▶ [RECORDS FOR THE EXERCISE]
Start of Block

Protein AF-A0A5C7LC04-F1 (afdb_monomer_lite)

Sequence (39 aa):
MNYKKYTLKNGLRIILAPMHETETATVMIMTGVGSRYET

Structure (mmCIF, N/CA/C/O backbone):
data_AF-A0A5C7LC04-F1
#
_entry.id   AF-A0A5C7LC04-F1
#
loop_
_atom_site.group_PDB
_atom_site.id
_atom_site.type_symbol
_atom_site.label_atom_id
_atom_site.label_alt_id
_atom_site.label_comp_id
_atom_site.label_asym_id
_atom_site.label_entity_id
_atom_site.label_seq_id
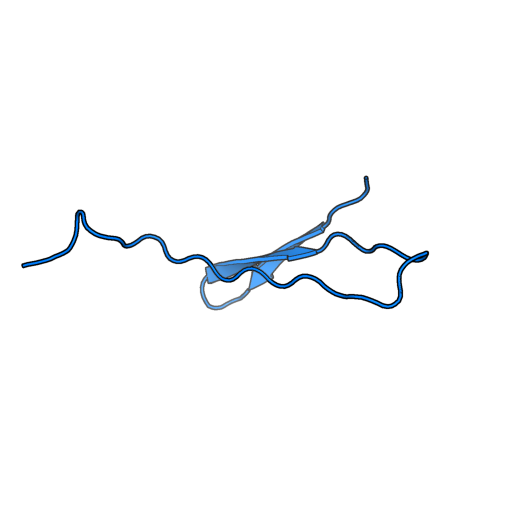_atom_site.pdbx_PDB_ins_code
_atom_site.Cartn_x
_atom_site.Cartn_y
_atom_site.Cartn_z
_atom_site.occupancy
_atom_site.B_iso_or_equiv
_atom_site.auth_seq_id
_atom_site.auth_comp_id
_atom_site.auth_asym_id
_atom_site.auth_atom_id
_atom_site.pdbx_PDB_model_num
ATOM 1 N N . MET A 1 1 ? 0.634 9.028 -16.781 1.00 63.34 1 MET A N 1
ATOM 2 C CA . MET A 1 1 ? 1.035 8.066 -15.732 1.00 63.34 1 MET A CA 1
ATOM 3 C C . MET A 1 1 ? -0.211 7.330 -15.255 1.00 63.34 1 MET A C 1
ATOM 5 O O . MET A 1 1 ? -1.054 7.947 -14.616 1.00 63.34 1 MET A O 1
ATOM 9 N N . ASN A 1 2 ? -0.396 6.067 -15.650 1.00 79.38 2 ASN A N 1
ATOM 10 C CA . ASN A 1 2 ? -1.551 5.270 -15.223 1.00 79.38 2 ASN A CA 1
ATOM 11 C C . ASN A 1 2 ? -1.298 4.768 -13.802 1.00 79.38 2 ASN A C 1
ATOM 13 O O . ASN A 1 2 ? -0.464 3.892 -13.613 1.00 79.38 2 ASN A O 1
ATOM 17 N N . TYR A 1 3 ? -1.998 5.315 -12.812 1.00 88.12 3 TYR A N 1
ATOM 18 C CA . TYR A 1 3 ? -1.959 4.808 -11.444 1.00 88.12 3 TYR A CA 1
ATOM 19 C C . TYR A 1 3 ? -3.320 4.220 -11.074 1.00 88.12 3 TYR A C 1
ATOM 21 O O . TYR A 1 3 ? -4.368 4.765 -11.424 1.00 88.12 3 TYR A O 1
ATOM 29 N N . LYS A 1 4 ? -3.311 3.087 -10.373 1.00 91.81 4 LYS A N 1
ATOM 30 C CA . LYS A 1 4 ? -4.521 2.429 -9.872 1.00 91.81 4 LYS A CA 1
ATOM 31 C C . LYS A 1 4 ? -4.628 2.636 -8.371 1.00 91.81 4 LYS A C 1
ATOM 33 O O . LYS A 1 4 ? -3.636 2.529 -7.650 1.00 91.81 4 LYS A O 1
ATOM 38 N N . LYS A 1 5 ? -5
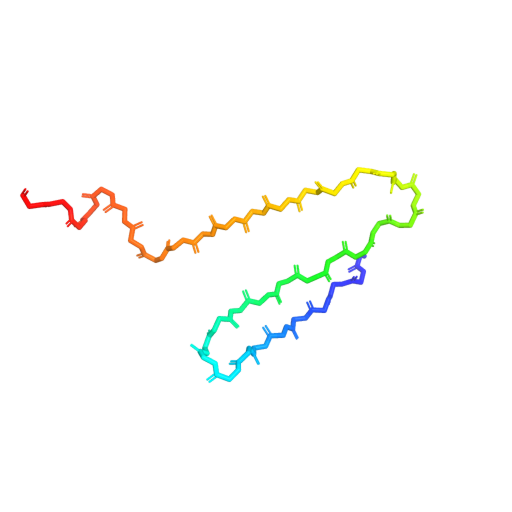.840 2.928 -7.905 1.00 94.12 5 LYS A N 1
ATOM 39 C CA . LYS A 1 5 ? -6.152 3.037 -6.480 1.00 94.12 5 LYS A CA 1
ATOM 40 C C . LYS A 1 5 ? -6.887 1.787 -6.036 1.00 94.12 5 LYS A C 1
ATOM 42 O O . LYS A 1 5 ? -7.861 1.391 -6.672 1.00 94.12 5 LYS A O 1
ATOM 47 N N . TYR A 1 6 ? -6.459 1.227 -4.919 1.00 95.69 6 TYR A N 1
ATOM 48 C CA . TYR A 1 6 ? -7.145 0.130 -4.256 1.00 95.69 6 TYR A CA 1
ATOM 49 C C . TYR A 1 6 ? -7.473 0
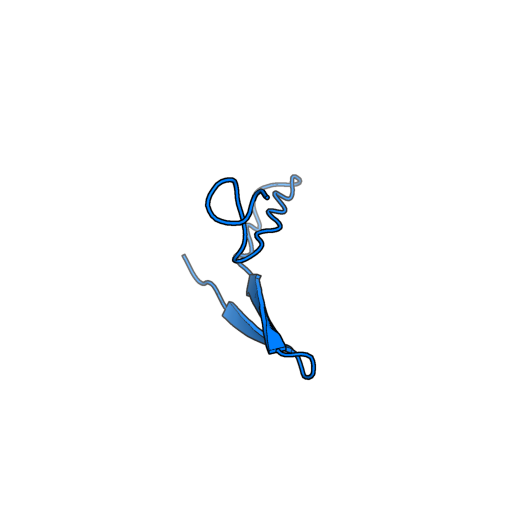.549 -2.832 1.00 95.69 6 TYR A C 1
ATOM 51 O O . TYR A 1 6 ? -6.650 1.166 -2.156 1.00 95.69 6 TYR A O 1
ATOM 59 N N . THR A 1 7 ? -8.674 0.202 -2.381 1.00 96.50 7 THR A N 1
ATOM 60 C CA . THR A 1 7 ? -9.029 0.246 -0.963 1.00 96.50 7 THR A CA 1
ATOM 61 C C . THR A 1 7 ? -9.204 -1.190 -0.512 1.00 96.50 7 THR A C 1
ATOM 63 O O . THR A 1 7 ? -10.055 -1.909 -1.036 1.00 96.50 7 THR A O 1
ATOM 66 N N . LEU A 1 8 ? -8.345 -1.631 0.398 1.00 95.88 8 LEU A N 1
ATOM 67 C CA . LEU A 1 8 ? -8.405 -2.972 0.958 1.00 95.88 8 LEU A CA 1
ATOM 68 C C . LEU A 1 8 ? -9.562 -3.081 1.958 1.00 95.88 8 LEU A C 1
ATOM 70 O O . LEU A 1 8 ? -10.054 -2.080 2.476 1.00 95.88 8 LEU A O 1
ATOM 74 N N . LYS A 1 9 ? -9.973 -4.314 2.280 1.00 97.06 9 LYS A N 1
ATOM 75 C CA . LYS A 1 9 ? -11.070 -4.580 3.233 1.00 97.06 9 LYS A CA 1
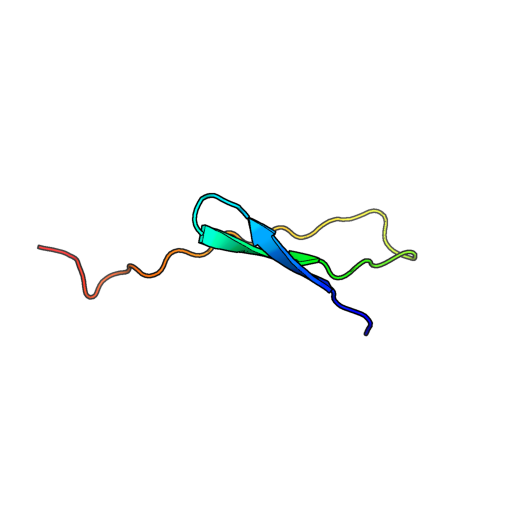
ATOM 76 C C . LYS A 1 9 ? -10.825 -3.988 4.627 1.00 97.06 9 LYS A C 1
ATOM 78 O O . LYS A 1 9 ? -11.775 -3.646 5.314 1.00 97.06 9 LYS A O 1
ATOM 83 N N . ASN A 1 10 ? -9.561 -3.855 5.030 1.00 94.62 10 ASN A N 1
ATOM 84 C CA . ASN A 1 10 ? -9.156 -3.241 6.297 1.00 94.62 10 ASN A CA 1
ATOM 85 C C . ASN A 1 10 ? -9.091 -1.699 6.242 1.00 94.62 10 ASN A C 1
ATOM 87 O O . ASN A 1 10 ? -8.626 -1.079 7.191 1.00 94.62 10 ASN A O 1
ATOM 91 N N . GLY A 1 11 ? -9.504 -1.075 5.134 1.00 92.81 11 GLY A N 1
ATOM 92 C CA . GLY A 1 11 ? -9.502 0.378 4.958 1.00 92.81 11 GLY A CA 1
ATOM 93 C C . GLY A 1 11 ? -8.172 0.974 4.485 1.00 92.81 11 GLY A C 1
ATOM 94 O O . GLY A 1 11 ? -8.123 2.172 4.197 1.00 92.81 11 GLY A O 1
ATOM 95 N N . LEU A 1 12 ? -7.109 0.170 4.343 1.00 94.75 12 LEU A N 1
ATOM 96 C CA . LEU A 1 12 ? -5.829 0.641 3.810 1.00 94.75 12 LEU A CA 1
ATOM 97 C C . LEU A 1 12 ? -5.973 1.036 2.337 1.00 94.75 12 LEU A C 1
ATOM 99 O O . LEU A 1 12 ? -6.563 0.310 1.531 1.00 94.75 12 LEU A O 1
ATOM 103 N N . ARG A 1 13 ? -5.391 2.181 1.977 1.00 95.31 13 ARG A N 1
ATOM 104 C CA . ARG A 1 13 ? -5.394 2.702 0.608 1.00 95.31 13 ARG A CA 1
ATOM 105 C C . ARG A 1 13 ? -4.032 2.480 -0.028 1.00 95.31 13 ARG A C 1
ATOM 107 O O . ARG A 1 13 ? -3.020 2.896 0.526 1.00 95.31 13 ARG A O 1
ATOM 114 N N . ILE A 1 14 ? -4.025 1.862 -1.203 1.00 95.38 14 ILE A N 1
ATOM 115 C CA . ILE A 1 14 ? -2.819 1.611 -1.994 1.00 95.38 14 ILE A CA 1
ATOM 116 C C . ILE A 1 14 ? -2.923 2.387 -3.300 1.00 95.38 14 ILE A C 1
ATOM 118 O O . ILE A 1 14 ? -3.944 2.331 -3.990 1.00 95.38 14 ILE A O 1
ATOM 122 N N . ILE A 1 15 ? -1.844 3.083 -3.646 1.00 94.75 15 ILE A N 1
ATOM 123 C CA . ILE A 1 15 ? -1.657 3.709 -4.952 1.00 94.75 15 ILE A CA 1
ATOM 124 C C . ILE A 1 15 ? -0.561 2.922 -5.666 1.00 94.75 15 ILE A C 1
ATOM 126 O O . ILE A 1 15 ? 0.591 2.946 -5.245 1.00 94.75 15 ILE A O 1
ATOM 130 N N . LEU A 1 16 ? -0.933 2.210 -6.729 1.00 93.62 16 LEU A N 1
ATOM 131 C CA . LEU A 1 16 ? -0.002 1.452 -7.559 1.00 93.62 16 LEU A CA 1
ATOM 132 C C . LEU A 1 16 ? 0.262 2.223 -8.850 1.00 93.62 16 LEU A C 1
ATOM 134 O O . LEU A 1 16 ? -0.647 2.387 -9.666 1.00 93.62 16 LEU A O 1
ATOM 138 N N . ALA A 1 17 ? 1.501 2.658 -9.044 1.00 92.44 17 ALA A N 1
ATOM 139 C CA . ALA A 1 17 ? 1.974 3.272 -10.278 1.00 92.44 17 ALA A CA 1
ATOM 140 C C . ALA A 1 17 ? 3.070 2.374 -10.885 1.00 92.44 17 ALA A C 1
ATOM 142 O O . ALA A 1 17 ? 4.206 2.426 -10.420 1.00 92.44 17 ALA A O 1
ATOM 143 N N . PRO A 1 18 ? 2.745 1.502 -11.859 1.00 88.00 18 PRO A N 1
ATOM 144 C CA . PRO A 1 18 ? 3.732 0.628 -12.482 1.00 88.00 18 PRO A CA 1
ATOM 145 C C . PRO A 1 18 ? 4.694 1.438 -13.357 1.00 88.00 18 PRO A C 1
ATOM 147 O O . PRO A 1 18 ? 4.266 2.251 -14.180 1.00 88.00 18 PRO A O 1
ATOM 150 N N . MET A 1 19 ? 5.990 1.182 -13.200 1.00 89.94 19 MET A N 1
ATOM 151 C CA . MET A 1 19 ? 7.056 1.761 -14.014 1.00 89.94 19 MET A CA 1
ATOM 152 C C . MET A 1 19 ? 7.814 0.607 -14.678 1.00 89.94 19 MET A C 1
ATOM 154 O O . MET A 1 19 ? 8.635 -0.039 -14.046 1.00 89.94 19 MET A O 1
ATOM 158 N N . HIS A 1 20 ? 7.480 0.303 -15.935 1.00 84.38 20 HIS A N 1
ATOM 159 C CA . HIS A 1 20 ? 7.982 -0.890 -16.636 1.00 84.38 20 HIS A CA 1
ATOM 160 C C . HIS A 1 20 ? 9.460 -0.800 -17.047 1.00 84.38 20 HIS A C 1
ATOM 162 O O . HIS A 1 20 ? 10.080 -1.824 -17.298 1.00 84.38 20 HIS A O 1
ATOM 168 N N . GLU A 1 21 ? 10.016 0.408 -17.124 1.00 88.31 21 GLU A N 1
ATOM 169 C CA . GLU A 1 21 ? 11.385 0.660 -17.598 1.00 88.31 21 GLU A CA 1
ATOM 170 C C . GLU A 1 21 ? 12.421 0.716 -16.461 1.00 88.31 21 GLU A C 1
ATOM 172 O O . GLU A 1 21 ? 13.600 0.936 -16.715 1.00 88.31 21 GLU A O 1
ATOM 177 N N . THR A 1 22 ? 12.001 0.536 -15.203 1.00 89.06 22 THR A N 1
ATOM 178 C CA . THR A 1 22 ? 12.885 0.558 -14.028 1.00 89.06 22 THR A CA 1
ATOM 179 C C . THR A 1 22 ? 12.804 -0.758 -13.265 1.00 89.06 22 THR A C 1
ATOM 181 O O . THR A 1 22 ? 11.722 -1.283 -13.014 1.00 89.06 22 THR A O 1
ATOM 184 N N . GLU A 1 23 ? 13.959 -1.272 -12.847 1.00 88.44 23 GLU A N 1
ATOM 185 C CA . GLU A 1 23 ? 14.075 -2.470 -12.001 1.00 88.44 23 GLU A CA 1
ATOM 186 C C . GLU A 1 23 ? 13.987 -2.140 -10.501 1.00 88.44 23 GLU A C 1
ATOM 188 O O . GLU A 1 23 ? 14.087 -3.019 -9.646 1.00 88.44 23 GLU A O 1
ATOM 193 N N . THR A 1 24 ? 13.804 -0.862 -10.157 1.00 90.12 24 THR A N 1
ATOM 194 C CA . THR A 1 24 ? 13.709 -0.395 -8.771 1.00 90.12 24 THR A CA 1
ATOM 195 C C . THR A 1 24 ? 12.266 -0.088 -8.391 1.00 90.12 24 THR A C 1
ATOM 197 O O . THR A 1 24 ? 11.501 0.476 -9.173 1.00 90.12 24 THR A O 1
ATOM 200 N N . ALA A 1 25 ? 11.890 -0.439 -7.161 1.00 91.38 25 ALA A N 1
ATOM 201 C CA . ALA A 1 25 ? 10.578 -0.141 -6.603 1.00 91.38 25 ALA A CA 1
ATOM 202 C C . ALA A 1 25 ? 10.710 0.828 -5.426 1.00 91.38 25 ALA A C 1
ATOM 204 O O . ALA A 1 25 ? 11.464 0.586 -4.484 1.00 91.38 25 ALA A O 1
ATOM 205 N N . THR A 1 26 ? 9.942 1.915 -5.455 1.00 93.00 26 THR A N 1
ATOM 206 C CA . THR A 1 26 ? 9.806 2.824 -4.313 1.00 93.00 26 THR A CA 1
ATOM 207 C C . THR A 1 26 ? 8.523 2.499 -3.564 1.00 93.00 26 THR A C 1
ATOM 209 O O . THR A 1 26 ? 7.435 2.518 -4.140 1.00 93.00 26 THR A O 1
ATOM 212 N N . VAL A 1 27 ? 8.642 2.227 -2.266 1.00 94.12 27 VAL A N 1
ATOM 213 C CA . VAL A 1 27 ? 7.500 1.979 -1.382 1.00 94.12 27 VAL A CA 1
ATOM 214 C C . VAL A 1 27 ? 7.472 3.066 -0.319 1.00 94.12 27 VAL A C 1
ATOM 216 O O . VAL A 1 27 ? 8.456 3.276 0.383 1.00 94.12 27 VAL A O 1
ATOM 219 N N . MET A 1 28 ? 6.335 3.748 -0.192 1.00 94.12 28 MET A N 1
ATOM 220 C CA . MET A 1 28 ? 6.108 4.749 0.845 1.00 94.12 28 MET A CA 1
ATOM 221 C C . MET A 1 28 ? 4.917 4.326 1.699 1.00 94.12 28 MET A C 1
ATOM 223 O O . MET A 1 28 ? 3.819 4.112 1.185 1.00 94.12 28 MET A O 1
ATOM 227 N N . ILE A 1 29 ? 5.141 4.220 3.005 1.00 93.00 29 ILE A N 1
ATOM 228 C CA . ILE A 1 29 ? 4.103 3.912 3.986 1.00 93.00 29 ILE A CA 1
ATOM 229 C C . ILE A 1 29 ? 3.853 5.186 4.779 1.00 93.00 29 ILE A C 1
ATOM 231 O O . ILE A 1 29 ? 4.765 5.730 5.394 1.00 93.00 29 ILE A O 1
ATOM 235 N N . MET A 1 30 ? 2.616 5.668 4.741 1.00 93.75 30 MET A N 1
ATOM 236 C CA . MET A 1 30 ? 2.198 6.854 5.478 1.00 93.75 30 MET A CA 1
ATOM 237 C C . MET A 1 30 ? 1.131 6.476 6.492 1.00 93.75 30 MET A C 1
ATOM 239 O O . MET A 1 30 ? 0.299 5.603 6.244 1.00 93.75 30 MET A O 1
ATOM 243 N N . THR A 1 31 ? 1.135 7.180 7.615 1.00 91.56 31 THR A N 1
ATOM 244 C CA . THR A 1 31 ? 0.100 7.095 8.640 1.00 91.56 31 THR A CA 1
ATOM 245 C C . THR A 1 31 ? -0.509 8.476 8.862 1.00 91.56 31 THR A C 1
ATOM 247 O O . THR A 1 31 ? 0.121 9.493 8.581 1.00 91.56 31 THR A O 1
ATOM 250 N N . GLY A 1 32 ? -1.758 8.520 9.325 1.00 90.06 32 GLY A N 1
ATOM 251 C CA . GLY A 
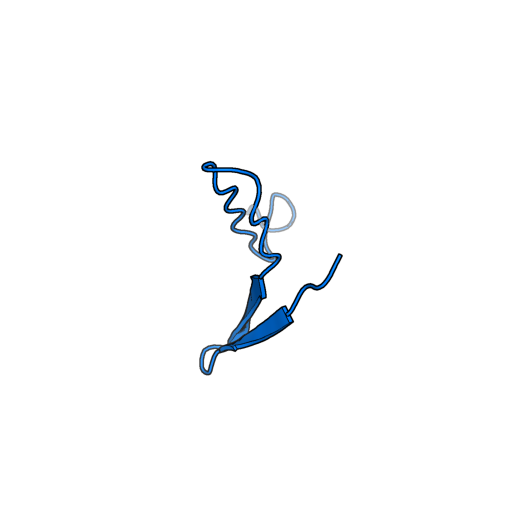1 32 ? -2
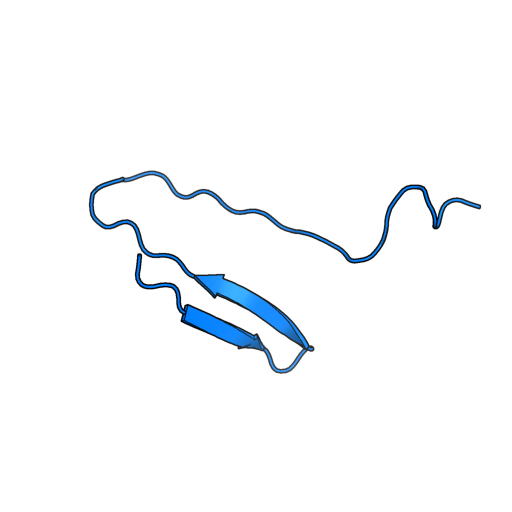.487 9.768 9.582 1.00 90.06 32 GLY A CA 1
ATOM 252 C C . GLY A 1 32 ? -2.088 10.478 10.879 1.00 90.06 32 GLY A C 1
ATOM 253 O O . GLY A 1 32 ? -2.743 11.445 11.253 1.00 90.06 32 GLY A O 1
ATOM 254 N N . VAL A 1 33 ? -1.058 9.992 11.574 1.00 91.31 33 VAL A N 1
ATOM 255 C CA . VAL A 1 33 ? -0.559 10.548 12.836 1.00 91.31 33 VAL A CA 1
ATOM 256 C C . VAL A 1 33 ? 0.865 11.074 12.671 1.00 91.31 33 VAL A C 1
ATOM 258 O O . VAL A 1 33 ? 1.601 10.658 11.780 1.00 91.31 33 VAL A O 1
ATOM 261 N N . GLY A 1 34 ? 1.249 12.002 13.536 1.00 90.00 34 GLY A N 1
ATOM 262 C CA . GLY A 1 34 ? 2.563 12.641 13.551 1.00 90.00 34 GLY A CA 1
ATOM 263 C C . GLY A 1 34 ? 2.728 13.447 14.835 1.00 90.00 34 GLY A C 1
ATOM 264 O O . GLY A 1 34 ? 1.946 13.259 15.762 1.00 90.00 34 GLY A O 1
ATOM 265 N N . SER A 1 35 ? 3.671 14.389 14.870 1.00 89.44 35 SER A N 1
ATOM 266 C CA . SER A 1 35 ? 4.007 15.173 16.076 1.00 89.44 35 SER A CA 1
ATOM 267 C C . SER A 1 35 ? 2.820 15.877 16.746 1.00 89.44 35 SER A C 1
ATOM 269 O O . SER A 1 35 ? 2.788 16.060 17.954 1.00 89.44 35 SER A O 1
ATOM 271 N N . ARG A 1 36 ? 1.771 16.210 15.985 1.00 87.38 36 ARG A N 1
ATOM 272 C CA . ARG A 1 36 ? 0.510 16.753 16.528 1.00 87.38 36 ARG A CA 1
ATOM 273 C C . ARG A 1 36 ? -0.223 15.827 17.509 1.00 87.38 36 ARG A C 1
ATOM 275 O O . ARG A 1 36 ? -1.154 16.283 18.160 1.00 87.38 36 ARG A O 1
ATOM 282 N N . TYR A 1 37 ? 0.140 14.550 17.554 1.00 88.38 37 TYR A N 1
ATOM 283 C CA . TYR A 1 37 ? -0.462 13.527 18.406 1.00 88.38 37 TYR A CA 1
ATOM 284 C C . TYR A 1 37 ? 0.458 13.103 19.563 1.00 88.38 37 TYR A C 1
ATOM 286 O O . TYR A 1 37 ? 0.143 12.140 20.258 1.00 88.38 37 TYR A O 1
ATOM 294 N N . GLU A 1 38 ? 1.589 13.779 19.765 1.00 86.69 38 GLU A N 1
ATOM 295 C CA . GLU A 1 38 ? 2.491 13.510 20.890 1.00 86.69 38 GLU A CA 1
ATOM 296 C C . GLU A 1 38 ? 1.876 14.046 22.202 1.00 86.69 38 GLU A C 1
ATOM 298 O O . GLU A 1 38 ? 1.278 15.123 22.211 1.00 86.69 38 GLU A O 1
ATOM 303 N N . THR A 1 39 ? 1.960 13.259 23.285 1.00 79.75 39 THR A N 1
ATOM 304 C CA . THR A 1 39 ? 1.500 13.595 24.653 1.00 79.75 39 THR A CA 1
ATOM 305 C C . THR A 1 39 ? 2.694 13.734 25.581 1.00 79.75 39 THR A C 1
ATOM 307 O O . THR A 1 39 ? 3.599 12.876 25.469 1.00 79.75 39 THR A O 1
#

Secondary structure (DSSP, 8-state):
---EEEE-TTS-EEEE---TT-S--------S--GGG--

pLDDT: mean 90.46, std 5.97, range [63.34, 97.06]

Radius of gyration: 14.19 Å; chains: 1; bounding box: 25×21×42 Å

Foldseek 3Di:
DDWDWDQDPVRDIDIDDDDPVDPDDDDDDDDPDDPVPDD

End of Block

▶ [TASK DETAILS]
Pictures excluded, copy the lines exactly from where the material starts to the line with "ATOM 3 C C .", inclusive.

▶ [OUTPUT FOR THIS TASK]
Protein AF-A0A5C7LC04-F1 (afdb_monomer_lite)

Sequence (39 aa):
MNYKKYTLKNGLRIILAPMHETETATVMIMTGVGSRYET

Structure (mmCIF, N/CA/C/O backbone):
data_AF-A0A5C7LC04-F1
#
_entry.id   AF-A0A5C7LC04-F1
#
loop_
_atom_site.group_PDB
_atom_site.id
_atom_site.type_symbol
_atom_site.label_atom_id
_atom_site.label_alt_id
_atom_site.label_comp_id
_atom_site.label_asym_id
_atom_site.label_entity_id
_atom_site.label_seq_id
_atom_site.pdbx_PDB_ins_code
_atom_site.Cartn_x
_atom_site.Cartn_y
_atom_site.Cartn_z
_atom_site.occupancy
_atom_site.B_iso_or_equiv
_atom_site.auth_seq_id
_atom_site.auth_comp_id
_atom_site.auth_asym_id
_atom_site.auth_atom_id
_atom_site.pdbx_PDB_model_num
ATOM 1 N N . MET A 1 1 ? 0.634 9.028 -16.781 1.00 63.34 1 MET A N 1
ATOM 2 C CA . MET A 1 1 ? 1.035 8.066 -15.732 1.00 63.34 1 MET A CA 1
ATOM 3 C C . MET A 1 1 ? -0.211 7.330 -15.255 1.00 63.34 1 MET A C 1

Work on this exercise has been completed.